▶ _Task input_:
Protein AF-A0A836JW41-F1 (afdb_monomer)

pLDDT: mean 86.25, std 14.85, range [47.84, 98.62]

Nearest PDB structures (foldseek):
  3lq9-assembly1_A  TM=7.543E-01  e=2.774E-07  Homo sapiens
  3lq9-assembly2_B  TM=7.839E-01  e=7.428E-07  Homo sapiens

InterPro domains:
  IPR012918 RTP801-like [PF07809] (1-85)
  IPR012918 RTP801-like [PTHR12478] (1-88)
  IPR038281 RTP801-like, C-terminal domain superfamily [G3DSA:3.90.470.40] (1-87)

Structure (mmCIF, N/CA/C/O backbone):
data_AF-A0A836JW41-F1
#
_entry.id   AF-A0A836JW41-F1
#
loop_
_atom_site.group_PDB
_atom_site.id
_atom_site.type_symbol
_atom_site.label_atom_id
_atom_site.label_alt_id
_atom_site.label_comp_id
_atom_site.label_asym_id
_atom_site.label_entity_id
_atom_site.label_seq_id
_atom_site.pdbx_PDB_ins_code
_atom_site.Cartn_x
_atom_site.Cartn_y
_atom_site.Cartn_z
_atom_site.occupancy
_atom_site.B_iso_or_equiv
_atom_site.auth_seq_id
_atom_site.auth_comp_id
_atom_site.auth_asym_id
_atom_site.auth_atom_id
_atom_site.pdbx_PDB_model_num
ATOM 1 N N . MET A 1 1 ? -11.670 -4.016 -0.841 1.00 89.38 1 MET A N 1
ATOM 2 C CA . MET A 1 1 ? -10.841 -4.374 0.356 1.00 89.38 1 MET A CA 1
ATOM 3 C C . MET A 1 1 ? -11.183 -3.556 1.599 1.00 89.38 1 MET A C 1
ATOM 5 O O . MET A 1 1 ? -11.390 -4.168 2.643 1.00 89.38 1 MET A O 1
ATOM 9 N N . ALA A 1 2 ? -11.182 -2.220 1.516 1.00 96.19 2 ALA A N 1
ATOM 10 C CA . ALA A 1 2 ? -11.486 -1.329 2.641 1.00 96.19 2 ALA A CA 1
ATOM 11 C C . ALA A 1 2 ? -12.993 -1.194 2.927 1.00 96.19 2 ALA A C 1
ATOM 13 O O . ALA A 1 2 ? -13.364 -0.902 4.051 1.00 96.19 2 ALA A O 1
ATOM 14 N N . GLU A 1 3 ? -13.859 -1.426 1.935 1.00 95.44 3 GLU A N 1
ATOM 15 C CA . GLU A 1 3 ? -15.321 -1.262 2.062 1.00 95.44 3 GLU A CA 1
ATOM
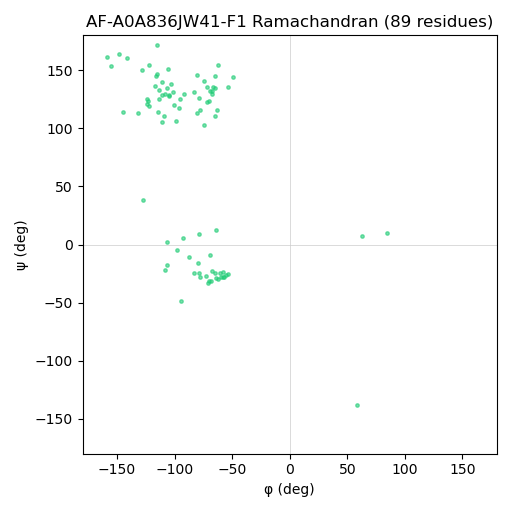 16 C C . GLU A 1 3 ? -15.962 -2.111 3.172 1.00 95.44 3 GLU A C 1
ATOM 18 O O . GLU A 1 3 ? -16.959 -1.708 3.755 1.00 95.44 3 GLU A O 1
ATOM 23 N N . ASN A 1 4 ? -15.352 -3.256 3.491 1.00 92.75 4 ASN A N 1
ATOM 24 C CA . ASN A 1 4 ? -15.822 -4.197 4.507 1.00 92.75 4 ASN A CA 1
ATOM 25 C C . ASN A 1 4 ? -15.190 -3.936 5.884 1.00 92.75 4 ASN A C 1
ATOM 27 O O . ASN A 1 4 ? -15.350 -4.744 6.797 1.00 92.75 4 ASN A O 1
ATOM 31 N N . GLU A 1 5 ? -14.413 -2.861 6.025 1.00 95.06 5 GLU A N 1
ATOM 32 C CA . GLU A 1 5 ? -13.785 -2.463 7.282 1.00 95.06 5 GLU A CA 1
ATOM 33 C C . GLU A 1 5 ? -14.500 -1.243 7.885 1.00 95.06 5
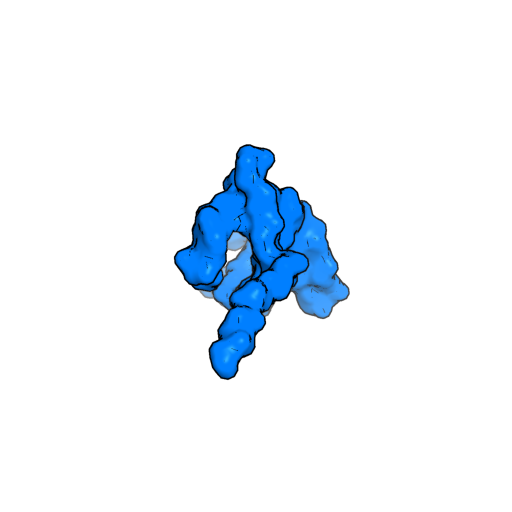 GLU A C 1
ATOM 35 O O . GLU A 1 5 ? -15.036 -0.403 7.150 1.00 95.06 5 GLU A O 1
ATOM 40 N N . PRO A 1 6 ? -14.493 -1.096 9.222 1.00 93.62 6 PRO A N 1
ATOM 41 C CA . PRO A 1 6 ? -15.034 0.086 9.879 1.00 93.62 6 PRO A CA 1
ATOM 42 C C . PRO A 1 6 ? -14.4
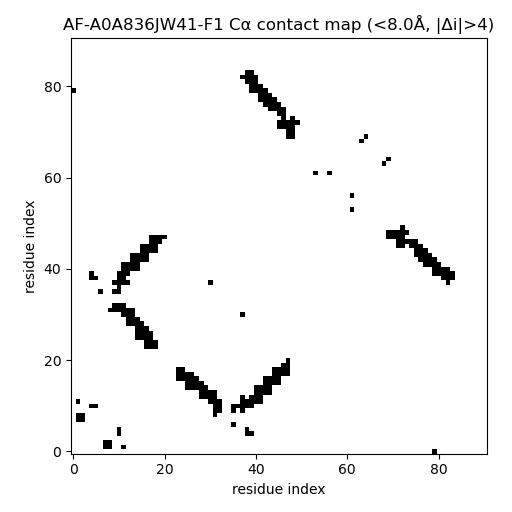28 1.375 9.317 1.00 93.62 6 PRO A C 1
ATOM 44 O O . PRO A 1 6 ? -13.216 1.472 9.124 1.00 93.62 6 PRO A O 1
ATOM 47 N N . CYS A 1 7 ? -15.282 2.371 9.076 1.00 95.25 7 CYS A N 1
ATOM 48 C CA . CYS A 1 7 ? -14.921 3.668 8.491 1.00 95.25 7 CYS A CA 1
ATOM 49 C C . CYS A 1 7 ? -14.364 3.612 7.053 1.00 95.25 7 CYS A C 1
ATOM 51 O O . CYS A 1 7 ? -13.961 4.651 6.517 1.00 95.25 7 CYS A O 1
ATOM 53 N N . GLY A 1 8 ? -14.385 2.450 6.393 1.00 96.44 8 GLY A N 1
ATOM 54 C CA . GLY A 1 8 ? -13.894 2.294 5.028 1.00 96.44 8 GLY A CA 1
ATOM 55 C C . GLY A 1 8 ? -12.422 2.694 4.896 1.00 96.44 8 GLY A C 1
ATOM 56 O O . GLY A 1 8 ? -11.603 2.429 5.773 1.00 96.44 8 GLY A O 1
ATOM 57 N N . LEU A 1 9 ? -12.079 3.402 3.815 1.00 97.38 9 LEU A N 1
ATOM 58 C CA . LEU A 1 9 ? -10.714 3.896 3.586 1.00 97.38 9 LEU A CA 1
ATOM 59 C C . LEU A 1 9 ? -10.218 4.841 4.696 1.00 97.38 9 LEU A C 1
ATOM 61 O O . LEU A 1 9 ? -9.023 4.879 4.958 1.00 97.38 9 LEU A O 1
ATOM 65 N N . ARG A 1 10 ? -11.106 5.568 5.388 1.00 97.88 10 ARG A N 1
ATOM 66 C CA . ARG A 1 10 ? -10.708 6.475 6.482 1.00 97.88 10 ARG A CA 1
ATOM 67 C C . ARG A 1 10 ? -10.096 5.725 7.667 1.00 97.88 10 ARG A C 1
ATOM 69 O O . ARG A 1 10 ? -9.220 6.254 8.335 1.00 97.88 10 ARG A O 1
ATOM 76 N N . GLY A 1 11 ? -10.500 4.471 7.887 1.00 97.38 11 GLY A N 1
ATOM 77 C CA . GLY A 1 11 ? -9.930 3.587 8.910 1.00 97.38 11 GLY A CA 1
ATOM 78 C C . GLY A 1 11 ? -8.591 2.947 8.523 1.00 97.38 11 GLY A C 1
ATOM 79 O O . GLY A 1 11 ? -8.127 2.049 9.225 1.00 97.38 11 GLY A O 1
ATOM 80 N N . CYS A 1 12 ? -7.976 3.363 7.413 1.00 97.88 12 CYS A N 1
ATOM 81 C CA . CYS A 1 12 ? -6.759 2.767 6.876 1.00 97.88 12 CYS A CA 1
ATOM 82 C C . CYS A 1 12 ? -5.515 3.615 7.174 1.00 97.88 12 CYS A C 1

▶ _What the task asks_:
Each line in the data that holds the string "Homo" should be found and copied.

▶ _Answer_:
  3lq9-assembly1_A  TM=7.543E-01  e=2.774E-07  Homo sapiens
  3lq9-assembly2_B  TM=7.839E-01  e=7.428E-07  Homo sapiens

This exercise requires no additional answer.